For a week or so, I went from telling everyone I wanted to be an astronaut to telling people I wanted to be the guy who threw the dough at Godfathers.

The current illegitimate version of Godfathers is literally sold in gas stations where I live now.
posted by DirtyOldTown at 12:01 PM on May 17


sugar? that sounds disgusting
posted by awfurby at 1:06 AM on May 18


also that style of pizza that is cut into squares isn't really a chicago thing - it just sounds like pizza al taglio from Rome, which is delicious.
posted by awfurby at 1:10 AM on May 18


No one is saying we invented that. We're saying it's what we choose to eat.
posted by DirtyOldTown at 5:12 AM on May 18


I tried to make a thin crust Minnesota style pizza, with a store bought ball of dough, and in honor of this thread’s inspiration put bonus sauce on top of the toppings. Crust was just too fluffy. Going to have to make my own low-yeast crust or something…
posted by Windopaene at 1:31 PM on May 18


Pizza al taglio is nothing like these pizzas. Those pizzas in Rome? So good. But also so much like the cafeteria pizza we got in high school, more topping offerings though. But two squares of that pizza for lunch has you ready to go to the next place.
posted by Windopaene at 1:37 PM on May 18


Now I have to ask, did the tavern pizza migrate down to St. Louis and become the thin crust pizza that's cut into squares (a la Imo's)? Or is this just a result of both places having large Italian immigrant populations? [throws questions into the ether]
posted by Atreides at 11:33 AM on May 20


Amedeo Fiore was a Chicago native before he moved to St. Louis and opened Melrose Pizzeria. He is "widely credited with bringing pizza west of the Mississippi River. His culinary creation kicked off what we now know as St. Louis-style pizza."
posted by DirtyOldTown at 2:02 PM on May 20 [2 favorites]

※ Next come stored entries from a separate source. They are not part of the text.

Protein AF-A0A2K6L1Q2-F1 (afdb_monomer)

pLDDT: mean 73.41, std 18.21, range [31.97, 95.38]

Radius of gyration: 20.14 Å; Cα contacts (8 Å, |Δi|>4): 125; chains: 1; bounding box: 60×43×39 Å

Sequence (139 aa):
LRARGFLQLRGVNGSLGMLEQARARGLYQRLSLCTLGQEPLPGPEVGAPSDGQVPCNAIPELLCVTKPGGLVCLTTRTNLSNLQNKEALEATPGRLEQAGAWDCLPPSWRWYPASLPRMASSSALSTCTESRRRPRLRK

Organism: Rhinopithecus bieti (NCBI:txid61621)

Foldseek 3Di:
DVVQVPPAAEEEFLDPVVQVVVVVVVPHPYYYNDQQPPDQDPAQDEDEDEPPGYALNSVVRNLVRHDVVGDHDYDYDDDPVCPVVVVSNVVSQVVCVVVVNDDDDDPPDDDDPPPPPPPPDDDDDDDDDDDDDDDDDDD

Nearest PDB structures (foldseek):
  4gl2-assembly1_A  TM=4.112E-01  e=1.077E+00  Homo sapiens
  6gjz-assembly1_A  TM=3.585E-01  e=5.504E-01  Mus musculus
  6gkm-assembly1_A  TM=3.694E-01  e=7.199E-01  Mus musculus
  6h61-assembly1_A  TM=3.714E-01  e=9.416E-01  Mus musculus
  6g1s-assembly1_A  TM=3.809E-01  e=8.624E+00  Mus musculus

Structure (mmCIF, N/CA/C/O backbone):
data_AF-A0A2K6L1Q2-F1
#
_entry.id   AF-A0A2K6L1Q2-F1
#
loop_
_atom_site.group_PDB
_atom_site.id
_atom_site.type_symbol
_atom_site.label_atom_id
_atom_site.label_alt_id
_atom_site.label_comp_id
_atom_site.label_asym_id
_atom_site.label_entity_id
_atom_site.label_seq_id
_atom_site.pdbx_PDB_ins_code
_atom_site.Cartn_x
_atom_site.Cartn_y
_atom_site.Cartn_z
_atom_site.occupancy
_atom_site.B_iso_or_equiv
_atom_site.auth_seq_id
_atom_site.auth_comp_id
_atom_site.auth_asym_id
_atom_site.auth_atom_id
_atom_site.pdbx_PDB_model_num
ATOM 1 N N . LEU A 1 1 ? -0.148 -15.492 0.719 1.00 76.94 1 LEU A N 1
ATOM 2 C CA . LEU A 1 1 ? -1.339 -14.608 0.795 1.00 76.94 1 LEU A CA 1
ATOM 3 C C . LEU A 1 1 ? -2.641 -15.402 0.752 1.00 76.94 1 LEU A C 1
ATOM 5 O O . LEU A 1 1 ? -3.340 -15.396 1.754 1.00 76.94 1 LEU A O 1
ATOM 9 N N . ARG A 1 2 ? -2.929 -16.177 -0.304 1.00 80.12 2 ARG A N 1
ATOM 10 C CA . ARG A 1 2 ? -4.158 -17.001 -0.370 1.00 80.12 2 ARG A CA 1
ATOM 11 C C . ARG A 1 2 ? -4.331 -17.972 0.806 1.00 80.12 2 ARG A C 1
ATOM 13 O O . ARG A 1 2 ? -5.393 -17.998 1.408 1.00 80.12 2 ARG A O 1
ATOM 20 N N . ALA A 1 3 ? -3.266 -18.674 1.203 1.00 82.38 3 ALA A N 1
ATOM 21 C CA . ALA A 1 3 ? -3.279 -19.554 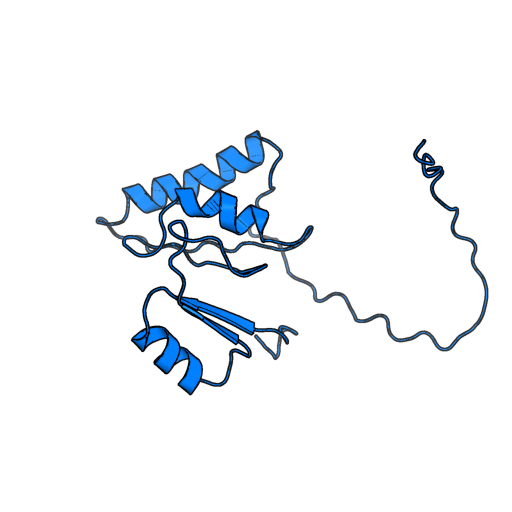2.381 1.00 82.38 3 ALA A CA 1
ATOM 22 C C . ALA A 1 3 ? -3.550 -18.820 3.713 1.00 82.38 3 ALA A C 1
ATOM 24 O O . ALA A 1 3 ? -3.939 -19.440 4.691 1.00 82.38 3 ALA A O 1
ATOM 25 N N . ARG A 1 4 ? -3.364 -17.492 3.750 1.00 81.06 4 ARG A N 1
ATOM 26 C CA . ARG A 1 4 ? -3.723 -16.629 4.884 1.00 81.06 4 ARG A CA 1
ATOM 27 C C . ARG A 1 4 ? -5.089 -15.955 4.686 1.00 81.06 4 ARG A C 1
ATOM 29 O O . ARG A 1 4 ? -5.346 -14.942 5.308 1.00 81.06 4 ARG A O 1
ATOM 36 N N . GLY A 1 5 ? -5.937 -16.449 3.782 1.00 84.56 5 GLY A N 1
ATOM 37 C CA . GLY A 1 5 ? -7.286 -15.918 3.550 1.00 84.56 5 GLY A CA 1
ATOM 38 C C . GLY A 1 5 ? -7.372 -14.674 2.658 1.00 84.56 5 GLY A C 1
ATOM 39 O O . GLY A 1 5 ? -8.467 -14.169 2.429 1.00 84.56 5 GLY A O 1
ATOM 40 N N . PHE A 1 6 ? -6.261 -14.183 2.098 1.00 83.50 6 PHE A N 1
ATOM 41 C CA . PHE A 1 6 ? -6.296 -13.059 1.155 1.00 83.50 6 PHE A CA 1
ATOM 42 C C . PHE A 1 6 ? -6.743 -13.551 -0.221 1.00 83.50 6 PHE A C 1
ATOM 44 O O . PHE A 1 6 ? -5.948 -14.094 -0.994 1.00 83.50 6 PHE A O 1
ATOM 51 N N . LEU A 1 7 ? -8.036 -13.390 -0.499 1.00 84.44 7 LEU A N 1
ATOM 52 C CA . LEU A 1 7 ? -8.665 -13.860 -1.731 1.00 84.44 7 LEU A CA 1
ATOM 53 C C . LEU A 1 7 ? -8.673 -12.811 -2.833 1.00 84.44 7 LEU A C 1
ATOM 55 O O . LEU A 1 7 ? -8.662 -13.195 -3.995 1.00 84.44 7 LEU A O 1
ATOM 59 N N . GLN A 1 8 ? -8.681 -11.521 -2.487 1.00 86.00 8 GLN A N 1
ATOM 60 C CA . GLN A 1 8 ? -8.736 -10.432 -3.457 1.00 86.00 8 GLN A CA 1
ATOM 61 C C . GLN A 1 8 ? -7.426 -9.639 -3.462 1.00 86.00 8 GLN A C 1
ATOM 63 O O . GLN A 1 8 ? -7.182 -8.839 -2.564 1.00 86.00 8 GLN A O 1
ATOM 68 N N . LEU A 1 9 ? -6.573 -9.893 -4.454 1.00 86.88 9 LEU A N 1
ATOM 69 C CA . LEU A 1 9 ? -5.288 -9.228 -4.632 1.00 86.88 9 LEU A CA 1
ATOM 70 C C . LEU A 1 9 ? -5.365 -8.291 -5.835 1.00 86.88 9 LEU A C 1
ATOM 72 O O . LEU A 1 9 ? -5.622 -8.717 -6.963 1.00 86.88 9 LEU A O 1
ATOM 76 N N . ARG A 1 10 ? -5.110 -7.010 -5.582 1.00 87.62 10 ARG A N 1
ATOM 77 C CA . ARG A 1 10 ? -4.991 -5.964 -6.599 1.00 87.62 10 ARG A CA 1
ATOM 78 C C . ARG A 1 10 ? -3.590 -5.377 -6.525 1.00 87.62 10 ARG A C 1
ATOM 80 O O . ARG A 1 10 ? -3.034 -5.279 -5.434 1.00 87.62 10 ARG A O 1
ATOM 87 N N . GLY A 1 11 ? -3.006 -5.083 -7.678 1.00 87.44 11 GLY A N 1
ATOM 88 C CA . GLY A 1 11 ? -1.664 -4.522 -7.780 1.00 87.44 11 GLY A CA 1
ATOM 89 C C . GLY A 1 11 ? -1.693 -3.204 -8.533 1.00 87.44 11 GLY A C 1
ATOM 90 O O . GLY A 1 11 ? -2.393 -3.084 -9.537 1.00 87.44 11 GLY A O 1
ATOM 91 N N . VAL A 1 12 ? -0.912 -2.243 -8.059 1.00 86.00 12 VAL A N 1
ATOM 92 C CA . VAL A 1 12 ? -0.738 -0.942 -8.700 1.00 86.00 12 VAL A CA 1
ATOM 93 C C . VAL A 1 12 ? 0.741 -0.641 -8.824 1.00 86.00 12 VAL A C 1
ATOM 95 O O . VAL A 1 12 ? 1.527 -0.943 -7.924 1.00 86.00 12 VAL A O 1
ATOM 98 N N . ASN A 1 13 ? 1.136 -0.122 -9.980 1.00 86.38 13 ASN A N 1
ATOM 99 C CA . ASN A 1 13 ? 2.508 0.277 -10.246 1.00 86.38 13 ASN A CA 1
ATOM 100 C C . ASN A 1 13 ? 2.531 1.357 -11.329 1.00 86.38 13 ASN A C 1
ATOM 102 O O . ASN A 1 13 ? 1.692 1.323 -12.222 1.00 86.38 13 ASN A O 1
ATOM 106 N N . GLY A 1 14 ? 3.507 2.265 -11.288 1.00 86.56 14 GLY A N 1
ATOM 107 C CA . GLY A 1 14 ? 3.717 3.272 -12.337 1.00 86.56 14 GLY A CA 1
ATOM 108 C C . GLY A 1 14 ? 4.475 2.749 -13.567 1.00 86.56 14 GLY A C 1
ATOM 109 O O . GLY A 1 14 ? 4.602 3.460 -14.556 1.00 86.56 14 GLY A O 1
ATOM 110 N N . SER A 1 15 ? 4.986 1.512 -13.537 1.00 89.06 15 SER A N 1
ATOM 111 C CA . SER A 1 15 ? 5.748 0.903 -14.633 1.00 89.06 15 SER A CA 1
ATOM 112 C C . SER A 1 15 ? 4.976 -0.224 -15.315 1.00 89.06 15 SER A C 1
ATOM 114 O O . SER A 1 15 ? 4.631 -1.228 -14.687 1.00 89.06 15 SER A O 1
ATOM 116 N N . LEU A 1 16 ? 4.788 -0.108 -16.634 1.00 90.81 16 LEU A N 1
ATOM 117 C CA . LEU A 1 16 ? 4.151 -1.147 -17.445 1.00 90.81 16 LEU A CA 1
ATOM 118 C C . LEU A 1 16 ? 4.905 -2.485 -17.366 1.00 90.81 16 LEU A C 1
ATOM 120 O O . LEU A 1 16 ? 4.280 -3.522 -17.154 1.00 90.81 16 LEU A O 1
ATOM 124 N N . GLY A 1 17 ? 6.240 -2.461 -17.430 1.00 93.75 17 GLY A N 1
ATOM 125 C CA . GLY A 1 17 ? 7.057 -3.677 -17.340 1.00 93.75 17 GLY A CA 1
ATOM 126 C C . GLY A 1 17 ? 6.898 -4.403 -16.000 1.00 93.75 17 GLY A C 1
ATOM 127 O O . GLY A 1 17 ? 6.824 -5.631 -15.955 1.00 93.75 17 GLY A O 1
ATOM 128 N N . MET A 1 18 ? 6.747 -3.662 -14.895 1.00 92.38 18 MET A N 1
ATOM 129 C CA . MET A 1 18 ? 6.452 -4.265 -13.589 1.00 92.38 18 MET A CA 1
ATOM 130 C C . MET A 1 18 ? 5.052 -4.888 -13.543 1.00 92.38 18 MET A C 1
ATOM 132 O O . MET A 1 18 ? 4.867 -5.937 -12.923 1.00 92.38 18 MET A O 1
ATOM 136 N N . LEU A 1 19 ? 4.066 -4.286 -14.215 1.00 93.44 19 LEU A N 1
ATOM 137 C CA . LEU A 1 19 ? 2.722 -4.859 -14.323 1.00 93.44 19 LEU A CA 1
ATOM 138 C C . LEU A 1 19 ? 2.707 -6.130 -15.176 1.00 93.44 19 LEU A C 1
ATOM 140 O O . LEU A 1 19 ? 1.99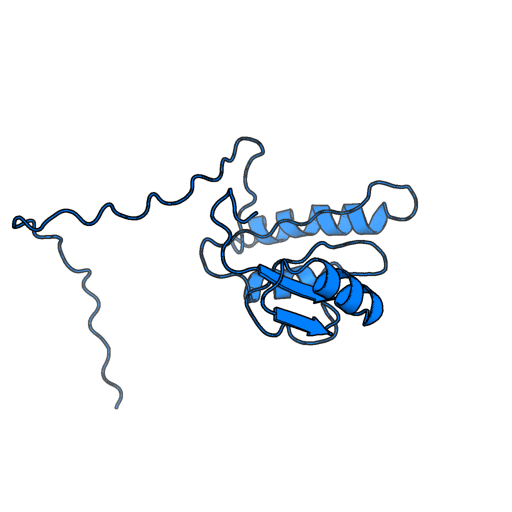9 -7.076 -14.835 1.00 93.44 19 LEU A O 1
ATOM 144 N N . GLU A 1 20 ? 3.499 -6.200 -16.243 1.00 95.38 20 GLU A N 1
ATOM 145 C CA . GLU A 1 20 ? 3.662 -7.419 -17.044 1.00 95.38 20 GLU A CA 1
ATOM 146 C C . GLU A 1 20 ? 4.281 -8.548 -16.215 1.00 95.38 20 GLU A C 1
ATOM 148 O O . GLU A 1 20 ? 3.745 -9.660 -16.180 1.00 95.38 20 GLU A O 1
ATOM 153 N N . GLN A 1 21 ? 5.333 -8.250 -15.446 1.00 94.75 21 GLN A N 1
ATOM 154 C CA . GLN A 1 21 ? 5.915 -9.202 -14.497 1.00 94.75 21 GLN A CA 1
ATOM 155 C C . GLN A 1 21 ? 4.903 -9.651 -13.433 1.00 94.75 21 GLN A C 1
ATOM 157 O O . GLN A 1 21 ? 4.828 -10.836 -13.104 1.00 94.75 21 GLN A O 1
ATOM 162 N N . ALA A 1 22 ? 4.098 -8.731 -12.894 1.00 93.00 22 ALA A N 1
ATOM 163 C CA . ALA A 1 22 ? 3.054 -9.055 -11.925 1.00 93.00 22 ALA A CA 1
ATOM 164 C C . ALA A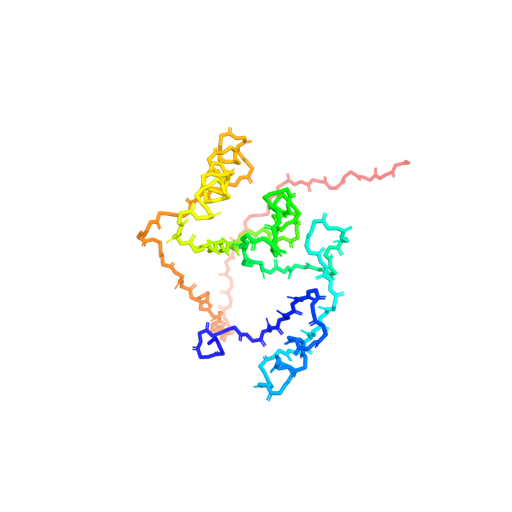 1 22 ? 1.950 -9.933 -12.538 1.00 93.00 22 ALA A C 1
ATOM 166 O O . ALA A 1 22 ? 1.470 -10.863 -11.884 1.00 93.00 22 ALA A O 1
ATOM 167 N N . ARG A 1 23 ? 1.582 -9.681 -13.801 1.00 93.81 23 ARG A N 1
ATOM 168 C CA . ARG A 1 23 ? 0.609 -10.477 -14.561 1.00 93.81 23 ARG A CA 1
ATOM 169 C C . ARG A 1 23 ? 1.105 -11.903 -14.765 1.00 93.81 23 ARG A C 1
ATOM 171 O O . ARG A 1 23 ? 0.349 -12.836 -14.510 1.00 93.81 23 ARG A O 1
ATOM 178 N N . ALA A 1 24 ? 2.374 -12.074 -15.137 1.00 95.38 24 ALA A N 1
ATOM 179 C CA . ALA A 1 24 ? 2.987 -13.386 -15.339 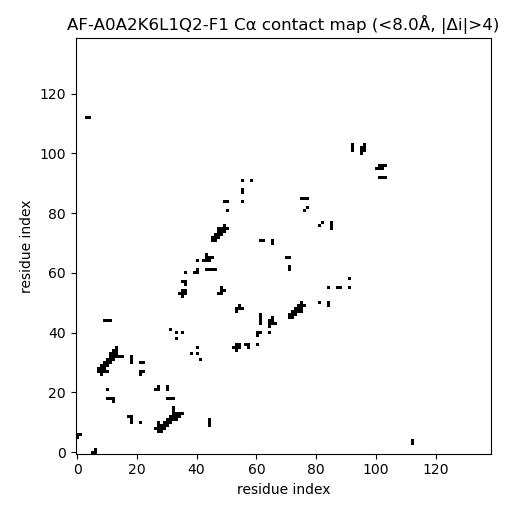1.00 95.38 24 ALA A CA 1
ATOM 180 C C . ALA A 1 24 ? 2.954 -14.271 -14.078 1.00 95.38 24 ALA A C 1
ATOM 182 O O . ALA A 1 24 ? 2.927 -15.494 -14.181 1.00 95.38 24 ALA A O 1
ATOM 183 N N . ARG A 1 25 ? 2.895 -13.675 -12.878 1.00 90.75 25 ARG A N 1
ATOM 184 C CA . ARG A 1 25 ? 2.770 -14.419 -11.611 1.00 90.75 25 ARG A CA 1
ATOM 185 C C . ARG A 1 25 ? 1.368 -14.982 -11.358 1.00 90.75 25 ARG A C 1
ATOM 187 O O . ARG A 1 25 ? 1.222 -15.827 -10.482 1.00 90.75 25 ARG A O 1
ATOM 194 N N . GLY A 1 26 ? 0.333 -14.489 -12.044 1.00 89.94 26 GLY A N 1
ATOM 195 C CA . GLY A 1 26 ? -1.047 -14.978 -11.905 1.00 89.94 26 GLY A CA 1
ATOM 196 C C . GLY A 1 26 ? -1.677 -14.783 -10.516 1.00 89.94 26 GLY A C 1
ATOM 197 O O . GLY A 1 26 ? -2.661 -15.441 -10.188 1.00 89.94 26 GLY A O 1
ATOM 198 N N . LEU A 1 27 ? -1.109 -13.912 -9.670 1.00 88.69 27 LEU A N 1
ATOM 199 C CA . LEU A 1 27 ? -1.566 -13.711 -8.286 1.00 88.69 27 LEU A CA 1
ATOM 200 C C . LEU A 1 27 ? -2.655 -12.638 -8.151 1.00 88.69 27 LEU A C 1
ATOM 202 O O . LEU A 1 27 ? -3.487 -12.724 -7.250 1.00 88.69 27 LEU A O 1
ATOM 206 N N . TYR A 1 28 ? -2.623 -11.619 -9.009 1.00 89.56 28 TYR A N 1
ATOM 207 C CA . TYR A 1 28 ? -3.480 -10.438 -8.925 1.00 89.56 28 TYR A CA 1
ATOM 208 C C . TYR A 1 28 ? -4.716 -10.607 -9.810 1.00 89.56 28 TYR A C 1
ATOM 210 O O . TYR A 1 28 ? -4.581 -10.960 -10.978 1.00 89.56 28 TYR A O 1
ATOM 218 N N . GLN A 1 29 ? -5.916 -10.309 -9.300 1.00 89.38 29 GLN A N 1
ATOM 219 C CA . GLN A 1 29 ? -7.115 -10.274 -10.157 1.00 89.38 29 GLN A CA 1
ATOM 220 C C . GLN A 1 29 ? -7.197 -8.999 -10.987 1.00 89.38 29 GLN A C 1
ATOM 222 O O . GLN A 1 29 ? -7.828 -8.989 -12.040 1.00 89.38 29 GLN A O 1
ATOM 227 N N . ARG A 1 30 ? -6.600 -7.908 -10.496 1.00 89.19 30 ARG A N 1
ATOM 228 C CA . ARG A 1 30 ? -6.578 -6.622 -11.186 1.00 89.19 30 ARG A CA 1
ATOM 229 C C . ARG A 1 30 ? -5.223 -5.957 -11.024 1.00 89.19 30 ARG A C 1
ATOM 231 O O . ARG A 1 30 ? -4.647 -5.973 -9.937 1.00 89.19 30 ARG A O 1
ATOM 238 N N . LEU A 1 31 ? -4.762 -5.367 -12.117 1.00 90.94 31 LEU A N 1
ATOM 239 C CA . LEU A 1 31 ? -3.541 -4.585 -12.204 1.00 90.94 31 LEU A CA 1
ATOM 240 C C . LEU A 1 31 ? -3.896 -3.213 -12.778 1.00 90.94 31 LEU A C 1
ATOM 242 O O . LEU A 1 31 ? -4.593 -3.157 -13.793 1.00 90.94 31 LEU A O 1
ATOM 246 N N . SER A 1 32 ? -3.439 -2.142 -12.136 1.00 89.25 32 SER A N 1
ATOM 247 C CA . SER A 1 32 ? -3.660 -0.765 -12.590 1.00 89.25 32 SER A CA 1
ATOM 248 C C . SER A 1 32 ? -2.321 -0.049 -12.764 1.00 89.25 32 SER A C 1
ATOM 250 O O . SER A 1 32 ? -1.442 -0.154 -11.907 1.00 89.25 32 SER A O 1
ATOM 252 N N . LEU A 1 33 ? -2.178 0.677 -13.872 1.00 89.31 33 LEU A N 1
ATOM 253 C CA . LEU A 1 33 ? -1.075 1.612 -14.083 1.00 89.31 33 LEU A CA 1
ATOM 254 C C . LEU A 1 33 ? -1.451 2.931 -13.409 1.00 89.31 33 LEU A C 1
ATOM 256 O O . LEU A 1 33 ? -2.422 3.555 -13.823 1.00 89.31 33 LEU A O 1
ATOM 260 N N . CYS A 1 34 ? -0.750 3.290 -12.338 1.00 85.00 34 CYS A N 1
ATOM 261 C CA . CYS A 1 34 ? -1.001 4.511 -11.572 1.00 85.00 34 CYS A CA 1
ATOM 262 C C . CYS A 1 34 ? 0.240 4.849 -10.749 1.00 85.00 34 CYS A C 1
ATOM 264 O O . CYS A 1 34 ? 0.873 3.954 -10.171 1.00 85.00 34 CYS A O 1
ATOM 266 N N . THR A 1 35 ? 0.570 6.136 -10.673 1.00 82.38 35 THR A N 1
ATOM 267 C CA . THR A 1 35 ? 1.663 6.635 -9.833 1.00 82.38 35 THR A CA 1
ATOM 268 C C . THR A 1 35 ? 1.097 7.266 -8.565 1.00 82.38 35 THR A C 1
ATOM 270 O O . THR A 1 35 ? 0.385 8.268 -8.616 1.00 82.38 35 THR A O 1
ATOM 273 N N . LEU A 1 36 ? 1.423 6.671 -7.415 1.00 77.00 36 LEU A N 1
ATOM 274 C CA . LEU A 1 36 ? 0.973 7.142 -6.102 1.00 77.00 36 LEU A CA 1
ATOM 275 C C . LEU A 1 36 ? 1.365 8.608 -5.866 1.00 77.00 36 LEU A C 1
ATOM 277 O O . LEU A 1 36 ? 2.521 8.982 -6.071 1.00 77.00 36 LEU A O 1
ATOM 281 N N . GLY A 1 37 ? 0.414 9.426 -5.407 1.00 73.75 37 GLY A N 1
ATOM 282 C CA . GLY A 1 37 ? 0.632 10.850 -5.147 1.00 73.75 37 GLY A CA 1
ATOM 283 C C . GLY A 1 37 ? 0.746 11.731 -6.398 1.00 73.75 37 GLY A C 1
ATOM 284 O O . GLY A 1 37 ? 1.063 12.913 -6.269 1.00 73.75 37 GLY A O 1
ATOM 285 N N . GLN A 1 38 ? 0.526 11.188 -7.599 1.00 76.62 38 GLN A N 1
ATOM 286 C CA . GLN A 1 38 ? 0.367 11.965 -8.839 1.00 76.62 38 GLN A CA 1
ATOM 287 C C . GLN A 1 38 ? -1.061 11.875 -9.377 1.00 76.62 38 GLN A C 1
ATOM 289 O O . GLN A 1 38 ? -1.599 12.859 -9.878 1.00 76.62 38 GLN A O 1
ATOM 294 N N . GLU A 1 39 ? -1.678 10.705 -9.246 1.00 76.75 39 GLU A N 1
ATOM 295 C CA . GLU A 1 39 ? -3.009 10.402 -9.761 1.00 76.75 39 GLU A CA 1
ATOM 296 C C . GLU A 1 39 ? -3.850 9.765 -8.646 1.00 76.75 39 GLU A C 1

Ah, thank you DirtyOldTown!

And

"With scissors Amedeo Fiore ... cuts pizza into squares for serving," the 1947 article on Fiore said. "The squares, held with a paper napkin, are eaten from the hand."

WUT.

Just imagining going to the pizza shop and seeing someone cutting the pizza like wrapping paper or something.
posted by Atreides at 6:55 AM on May 21


The real question is what happened to him that he thought provel cheese was the way to go and what witchcraft got the city of St. Louis to go along with him.